De hecho, hace relativamente poco tiempo la misma profesora creyéndose, de nuevo, en posesión de la verdad, esgrimió un discurso parecido en una conversación más distendida de domingo por la tarde, mientras se tomaba un café con una amiga. Conversación de la que puedo hablar en primera persona por que la profesora soy yo.
Si, si … la profesora que hoy levanta la mano y pide disculpas a todas aquellas mujeres adscritas al movimiento feminista, entendiendo por este la acción social que lucha por la igualdad de derechos entre hombre y mujeres y por la no discriminación por razón de género.
La realidad es que en mi afán por ir en contra de todo aquello que suponga un desequilibrio social, y con el miedo inherente a quién con ya unos años de experiencia, teme que demos «la vuelta a la tortilla» demonizando a los hombres, siempre he interpretado el -ismo del feminismo como una postura radical, quedándome con aquella definición que añade al concepto aquello de «desde la perspectiva de la mujer», sin darme cuenta que es precisamente esta «coletilla» la que convierte el feminismo en hembrismo, término que con mucho más acierto se puede calificar como el antagónico al machismo.

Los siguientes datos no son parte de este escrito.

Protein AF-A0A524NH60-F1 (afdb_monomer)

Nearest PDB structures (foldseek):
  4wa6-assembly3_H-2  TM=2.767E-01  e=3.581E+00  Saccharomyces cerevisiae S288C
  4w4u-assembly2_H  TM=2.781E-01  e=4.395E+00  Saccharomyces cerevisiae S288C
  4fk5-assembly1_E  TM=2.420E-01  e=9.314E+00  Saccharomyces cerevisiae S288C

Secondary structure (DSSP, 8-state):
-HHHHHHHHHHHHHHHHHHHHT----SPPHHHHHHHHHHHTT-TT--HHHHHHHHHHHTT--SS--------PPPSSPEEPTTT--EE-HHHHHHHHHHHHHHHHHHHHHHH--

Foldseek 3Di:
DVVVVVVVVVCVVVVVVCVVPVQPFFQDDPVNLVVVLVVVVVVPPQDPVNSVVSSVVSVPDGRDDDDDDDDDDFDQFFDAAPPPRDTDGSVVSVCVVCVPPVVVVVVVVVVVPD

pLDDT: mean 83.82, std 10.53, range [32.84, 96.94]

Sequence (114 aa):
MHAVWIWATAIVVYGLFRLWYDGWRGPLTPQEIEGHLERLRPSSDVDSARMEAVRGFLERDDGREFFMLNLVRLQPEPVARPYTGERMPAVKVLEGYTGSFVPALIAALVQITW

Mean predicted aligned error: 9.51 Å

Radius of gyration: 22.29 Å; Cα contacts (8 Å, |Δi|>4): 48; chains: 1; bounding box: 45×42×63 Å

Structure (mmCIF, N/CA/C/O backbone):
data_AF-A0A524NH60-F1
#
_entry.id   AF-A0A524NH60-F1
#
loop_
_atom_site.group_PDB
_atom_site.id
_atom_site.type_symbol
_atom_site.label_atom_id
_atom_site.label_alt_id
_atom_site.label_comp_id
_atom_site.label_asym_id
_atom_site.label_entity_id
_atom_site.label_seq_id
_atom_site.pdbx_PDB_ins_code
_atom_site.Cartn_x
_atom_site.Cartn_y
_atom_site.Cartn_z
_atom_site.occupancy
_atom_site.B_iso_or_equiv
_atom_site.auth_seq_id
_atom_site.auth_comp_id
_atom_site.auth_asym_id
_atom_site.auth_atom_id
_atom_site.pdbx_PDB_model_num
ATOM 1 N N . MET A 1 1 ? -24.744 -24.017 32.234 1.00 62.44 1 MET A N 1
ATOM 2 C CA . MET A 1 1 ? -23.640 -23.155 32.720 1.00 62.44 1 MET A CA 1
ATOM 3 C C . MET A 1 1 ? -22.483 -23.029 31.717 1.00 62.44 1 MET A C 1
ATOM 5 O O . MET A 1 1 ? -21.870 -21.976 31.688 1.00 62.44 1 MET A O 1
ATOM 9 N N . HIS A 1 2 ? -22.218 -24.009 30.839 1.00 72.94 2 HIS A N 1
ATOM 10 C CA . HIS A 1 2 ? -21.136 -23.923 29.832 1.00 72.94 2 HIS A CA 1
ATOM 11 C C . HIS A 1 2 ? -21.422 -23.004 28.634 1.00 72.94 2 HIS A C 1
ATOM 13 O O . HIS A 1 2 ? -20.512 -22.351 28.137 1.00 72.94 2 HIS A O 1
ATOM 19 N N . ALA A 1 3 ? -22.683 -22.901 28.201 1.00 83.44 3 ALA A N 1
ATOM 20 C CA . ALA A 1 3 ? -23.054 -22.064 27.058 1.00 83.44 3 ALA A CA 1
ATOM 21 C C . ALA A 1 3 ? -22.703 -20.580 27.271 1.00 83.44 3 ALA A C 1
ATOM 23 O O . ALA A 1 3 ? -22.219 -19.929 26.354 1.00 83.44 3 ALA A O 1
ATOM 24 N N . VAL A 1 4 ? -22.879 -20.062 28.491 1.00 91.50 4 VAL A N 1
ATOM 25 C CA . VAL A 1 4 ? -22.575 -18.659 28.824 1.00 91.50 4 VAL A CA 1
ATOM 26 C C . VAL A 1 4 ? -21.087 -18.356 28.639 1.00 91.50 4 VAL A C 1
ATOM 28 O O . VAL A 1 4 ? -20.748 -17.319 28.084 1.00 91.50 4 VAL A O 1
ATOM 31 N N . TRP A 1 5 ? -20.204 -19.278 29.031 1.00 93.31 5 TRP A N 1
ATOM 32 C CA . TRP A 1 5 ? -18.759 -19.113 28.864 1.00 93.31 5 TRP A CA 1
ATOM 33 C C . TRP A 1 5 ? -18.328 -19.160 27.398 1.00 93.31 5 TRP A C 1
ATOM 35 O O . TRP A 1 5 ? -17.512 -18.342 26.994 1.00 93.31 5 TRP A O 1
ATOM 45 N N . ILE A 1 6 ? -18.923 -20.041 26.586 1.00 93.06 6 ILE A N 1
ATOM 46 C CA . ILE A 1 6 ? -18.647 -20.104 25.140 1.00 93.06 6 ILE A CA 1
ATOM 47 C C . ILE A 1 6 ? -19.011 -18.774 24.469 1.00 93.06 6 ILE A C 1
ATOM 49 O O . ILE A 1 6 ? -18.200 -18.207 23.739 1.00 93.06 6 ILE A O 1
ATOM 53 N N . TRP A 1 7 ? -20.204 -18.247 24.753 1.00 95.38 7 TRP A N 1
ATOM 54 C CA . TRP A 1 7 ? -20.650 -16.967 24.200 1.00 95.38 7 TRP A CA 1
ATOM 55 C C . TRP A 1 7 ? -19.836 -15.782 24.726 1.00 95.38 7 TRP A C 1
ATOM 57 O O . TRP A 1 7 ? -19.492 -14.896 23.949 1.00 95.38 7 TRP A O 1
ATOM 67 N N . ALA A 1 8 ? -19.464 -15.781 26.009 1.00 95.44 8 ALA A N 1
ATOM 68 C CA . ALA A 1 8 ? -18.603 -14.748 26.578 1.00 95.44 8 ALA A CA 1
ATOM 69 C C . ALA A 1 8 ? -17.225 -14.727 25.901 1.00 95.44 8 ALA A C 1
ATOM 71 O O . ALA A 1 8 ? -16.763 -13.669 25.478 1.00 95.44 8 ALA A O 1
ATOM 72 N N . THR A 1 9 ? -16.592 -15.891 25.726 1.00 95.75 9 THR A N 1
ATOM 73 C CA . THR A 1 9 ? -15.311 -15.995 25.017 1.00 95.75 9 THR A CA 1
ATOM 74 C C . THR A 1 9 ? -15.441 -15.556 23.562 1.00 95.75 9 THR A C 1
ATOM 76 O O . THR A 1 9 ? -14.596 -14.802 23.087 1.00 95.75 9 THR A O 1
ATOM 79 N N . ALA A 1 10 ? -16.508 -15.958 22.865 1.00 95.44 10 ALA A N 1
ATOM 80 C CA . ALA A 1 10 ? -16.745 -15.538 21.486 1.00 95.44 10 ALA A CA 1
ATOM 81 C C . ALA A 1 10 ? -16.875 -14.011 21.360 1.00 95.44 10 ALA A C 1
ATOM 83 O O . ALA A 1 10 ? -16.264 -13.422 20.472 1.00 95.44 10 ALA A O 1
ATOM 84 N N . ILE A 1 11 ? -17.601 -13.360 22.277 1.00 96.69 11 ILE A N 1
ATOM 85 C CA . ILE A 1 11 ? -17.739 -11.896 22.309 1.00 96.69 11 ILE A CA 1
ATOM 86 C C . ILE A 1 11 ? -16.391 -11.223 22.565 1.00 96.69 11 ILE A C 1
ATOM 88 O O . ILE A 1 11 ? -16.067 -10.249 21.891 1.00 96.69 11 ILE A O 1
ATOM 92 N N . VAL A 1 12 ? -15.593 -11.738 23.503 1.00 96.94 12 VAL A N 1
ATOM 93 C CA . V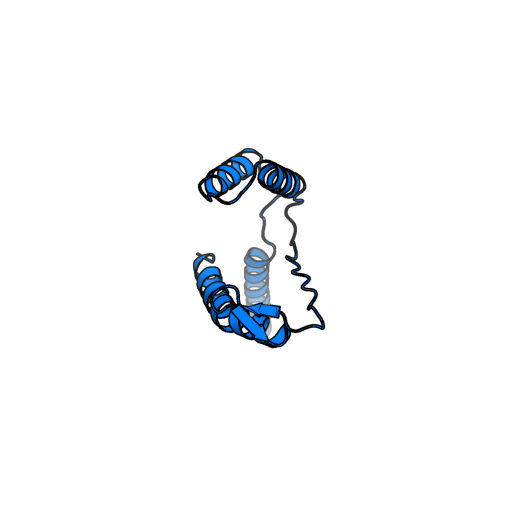AL A 1 12 ? -14.268 -11.174 23.806 1.00 96.94 12 VAL A CA 1
ATOM 94 C C . VAL A 1 12 ? -13.340 -11.291 22.600 1.00 96.94 12 VAL A C 1
ATOM 96 O O . VAL A 1 12 ? -12.741 -10.298 22.198 1.00 96.94 12 VAL A O 1
ATOM 99 N N . VAL A 1 13 ? -13.252 -12.472 21.983 1.00 96.62 13 VAL A N 1
ATOM 100 C CA . VAL A 1 13 ? -12.412 -12.691 20.796 1.00 96.62 13 VAL A CA 1
ATOM 101 C C . VAL A 1 13 ? -12.870 -11.808 19.639 1.00 96.62 13 VAL A C 1
ATOM 103 O O . VAL A 1 13 ? -12.044 -11.168 18.994 1.00 96.62 13 VAL A O 1
ATOM 106 N N . TYR A 1 14 ? -14.180 -11.720 19.406 1.00 94.81 14 TYR A N 1
ATOM 107 C CA . TYR A 1 14 ? -14.732 -10.874 18.354 1.00 94.81 14 TYR A CA 1
ATOM 108 C C . TYR A 1 14 ? -14.493 -9.383 18.620 1.00 94.81 14 TYR A C 1
ATOM 110 O O . TYR A 1 14 ? -14.135 -8.647 17.706 1.00 94.81 14 TYR A O 1
ATOM 118 N N . GLY A 1 15 ? -14.637 -8.934 19.868 1.00 95.19 15 GLY A N 1
ATOM 119 C CA . GLY A 1 15 ? -14.366 -7.555 20.266 1.00 95.19 15 GLY A CA 1
ATOM 120 C C . GLY A 1 15 ? -12.896 -7.182 20.093 1.00 95.19 15 GLY A C 1
ATOM 121 O O . GLY A 1 15 ? -12.602 -6.132 19.532 1.00 95.19 15 GLY A O 1
ATOM 122 N N . LEU A 1 16 ? -11.977 -8.063 20.501 1.00 94.06 16 LEU A N 1
ATOM 123 C CA . LEU A 1 16 ? -10.539 -7.882 20.284 1.00 94.06 16 LEU A CA 1
ATOM 124 C C . LEU A 1 16 ? -10.193 -7.849 18.795 1.00 94.06 16 LEU A C 1
ATOM 126 O O . LEU A 1 16 ? -9.455 -6.969 18.360 1.00 94.06 16 LEU A O 1
ATOM 130 N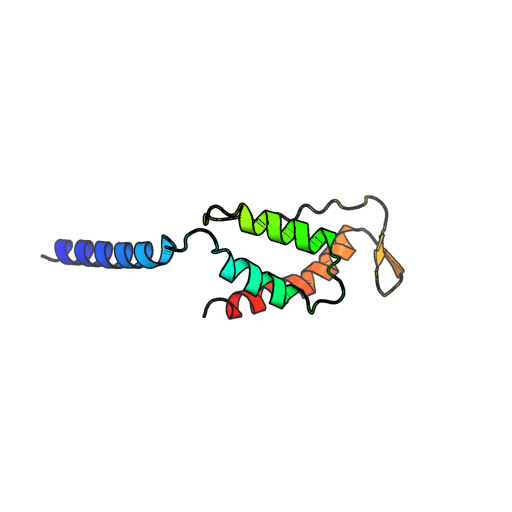 N . PHE A 1 17 ? -10.761 -8.771 18.013 1.00 91.88 17 PHE A N 1
ATOM 131 C CA . PHE A 1 17 ? -10.595 -8.781 16.563 1.00 91.88 17 PHE A CA 1
ATOM 132 C C . PHE A 1 17 ? -11.065 -7.465 15.952 1.00 91.88 17 PHE A C 1
ATOM 134 O O . PHE A 1 17 ? -10.336 -6.859 15.180 1.00 91.88 17 PHE A O 1
ATOM 141 N N . ARG A 1 18 ? -12.249 -6.988 16.336 1.00 90.19 18 ARG A N 1
ATOM 142 C CA . ARG A 1 18 ? -12.817 -5.746 15.820 1.00 90.19 18 ARG A CA 1
ATOM 143 C C . ARG A 1 18 ? -12.001 -4.519 16.220 1.00 90.19 18 ARG A C 1
ATOM 145 O O . ARG A 1 18 ? -11.785 -3.650 15.391 1.00 90.19 18 ARG A O 1
ATOM 152 N N . LEU A 1 19 ? -11.515 -4.467 17.459 1.00 87.50 19 LEU A N 1
ATOM 153 C CA . LEU A 1 19 ? -10.647 -3.390 17.943 1.00 87.50 19 LEU A CA 1
ATOM 154 C C . LEU A 1 19 ? -9.350 -3.298 17.128 1.00 87.50 19 LEU A C 1
ATOM 156 O O . LEU A 1 19 ? -8.857 -2.207 16.861 1.00 87.50 19 LEU A O 1
ATOM 160 N N . TRP A 1 20 ? -8.806 -4.451 16.740 1.00 85.50 20 TRP A N 1
ATOM 161 C CA . TRP A 1 20 ? -7.615 -4.540 15.905 1.00 85.50 20 TRP A CA 1
ATOM 162 C C . TRP A 1 20 ? -7.912 -4.272 14.418 1.00 85.50 20 TRP A C 1
ATOM 164 O O . TRP A 1 20 ? -7.127 -3.601 13.755 1.00 85.50 20 TRP A O 1
ATOM 174 N N . TYR A 1 21 ? -9.044 -4.762 13.904 1.00 83.00 21 TYR A N 1
ATOM 175 C CA . TYR A 1 21 ? -9.406 -4.721 12.483 1.00 83.00 21 TYR A CA 1
ATOM 176 C C . TYR A 1 21 ? -9.987 -3.376 12.035 1.00 83.00 21 TYR A C 1
ATOM 178 O O . TYR A 1 21 ? -9.641 -2.903 10.959 1.00 83.00 21 TYR A O 1
ATOM 186 N N . ASP A 1 22 ? -10.833 -2.733 12.851 1.00 80.38 22 ASP A N 1
ATOM 187 C CA . ASP A 1 22 ? -11.543 -1.495 12.477 1.00 80.38 22 ASP A CA 1
ATOM 188 C C . ASP A 1 22 ? -10.604 -0.278 12.335 1.00 80.38 22 ASP A C 1
ATOM 190 O O . ASP A 1 22 ? -11.088 0.818 12.068 1.00 80.38 22 ASP A O 1
ATOM 194 N N . GLY A 1 23 ? -9.285 -0.458 12.514 1.00 67.69 23 GLY A N 1
ATOM 195 C CA . GLY A 1 23 ? -8.244 0.453 12.038 1.00 67.69 23 GLY A CA 1
ATOM 196 C C . GLY A 1 23 ? -8.570 1.925 12.264 1.00 67.69 23 GLY A C 1
ATOM 197 O O . GLY A 1 23 ? -8.877 2.638 11.319 1.00 67.69 23 GLY A O 1
ATOM 198 N N . TRP A 1 24 ? -8.500 2.401 13.510 1.00 68.88 24 TRP A N 1
ATOM 199 C CA . TRP A 1 24 ? -8.912 3.760 13.908 1.00 68.88 24 TRP A CA 1
ATOM 200 C C . TRP A 1 24 ? -8.040 4.908 13.361 1.00 68.88 24 TRP A C 1
ATOM 202 O O . TRP A 1 24 ? -8.006 5.997 13.937 1.00 68.88 24 TRP A O 1
ATOM 212 N N . ARG A 1 25 ? -7.288 4.683 12.283 1.00 70.62 25 ARG A N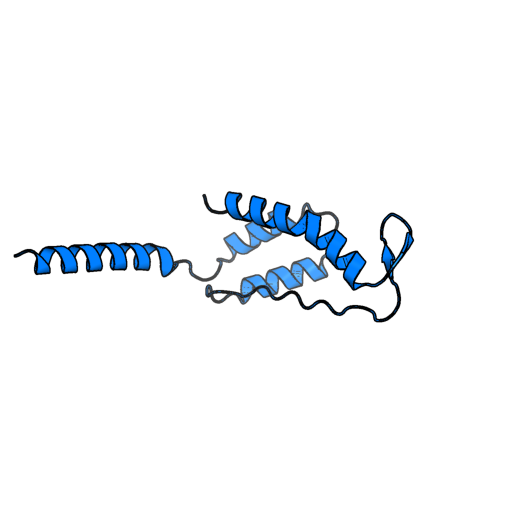 1
ATOM 213 C CA . ARG A 1 25 ? -6.476 5.717 11.646 1.00 70.62 25 ARG A CA 1
ATOM 214 C C . ARG A 1 25 ? -7.375 6.567 10.752 1.00 70.62 25 ARG A C 1
ATOM 216 O O . ARG A 1 25 ? -8.039 6.054 9.863 1.00 70.62 25 ARG A O 1
ATOM 223 N N . GLY A 1 26 ? -7.424 7.862 11.050 1.00 77.12 26 GLY A N 1
ATOM 224 C CA . GLY A 1 26 ? -8.067 8.856 10.197 1.00 77.12 26 GLY A CA 1
ATOM 225 C C . GLY A 1 26 ? -7.185 9.244 9.002 1.00 77.12 26 GLY A C 1
ATOM 226 O O . GLY A 1 26 ? -6.096 8.688 8.844 1.00 77.12 26 GLY A O 1
ATOM 227 N N . PRO A 1 27 ? -7.636 10.209 8.183 1.00 83.06 27 PRO A N 1
ATOM 228 C CA . PRO A 1 27 ? -6.842 10.739 7.079 1.00 83.06 27 PRO A CA 1
ATOM 229 C C . PRO A 1 27 ? -5.517 11.323 7.578 1.00 83.06 27 PRO A C 1
ATOM 231 O O . PRO A 1 27 ? -5.438 11.846 8.696 1.00 83.06 27 PRO A O 1
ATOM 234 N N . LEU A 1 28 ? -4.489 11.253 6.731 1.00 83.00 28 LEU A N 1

Dicen que no hay más ciego que el que no quieres ver y que Dios da orejas a quien no quiere escuchar, pues bien, yo si quiero ver y escuchar, por lo que no me queda más remedio que rendirme a la evidencia, reconocer que cometí un error y si me permiten, enorgullecerme de, al menos, pensar lo mismo que las feministas aunque yo, desafortunadamente, me hubiese empeñado en no ponerle nombre.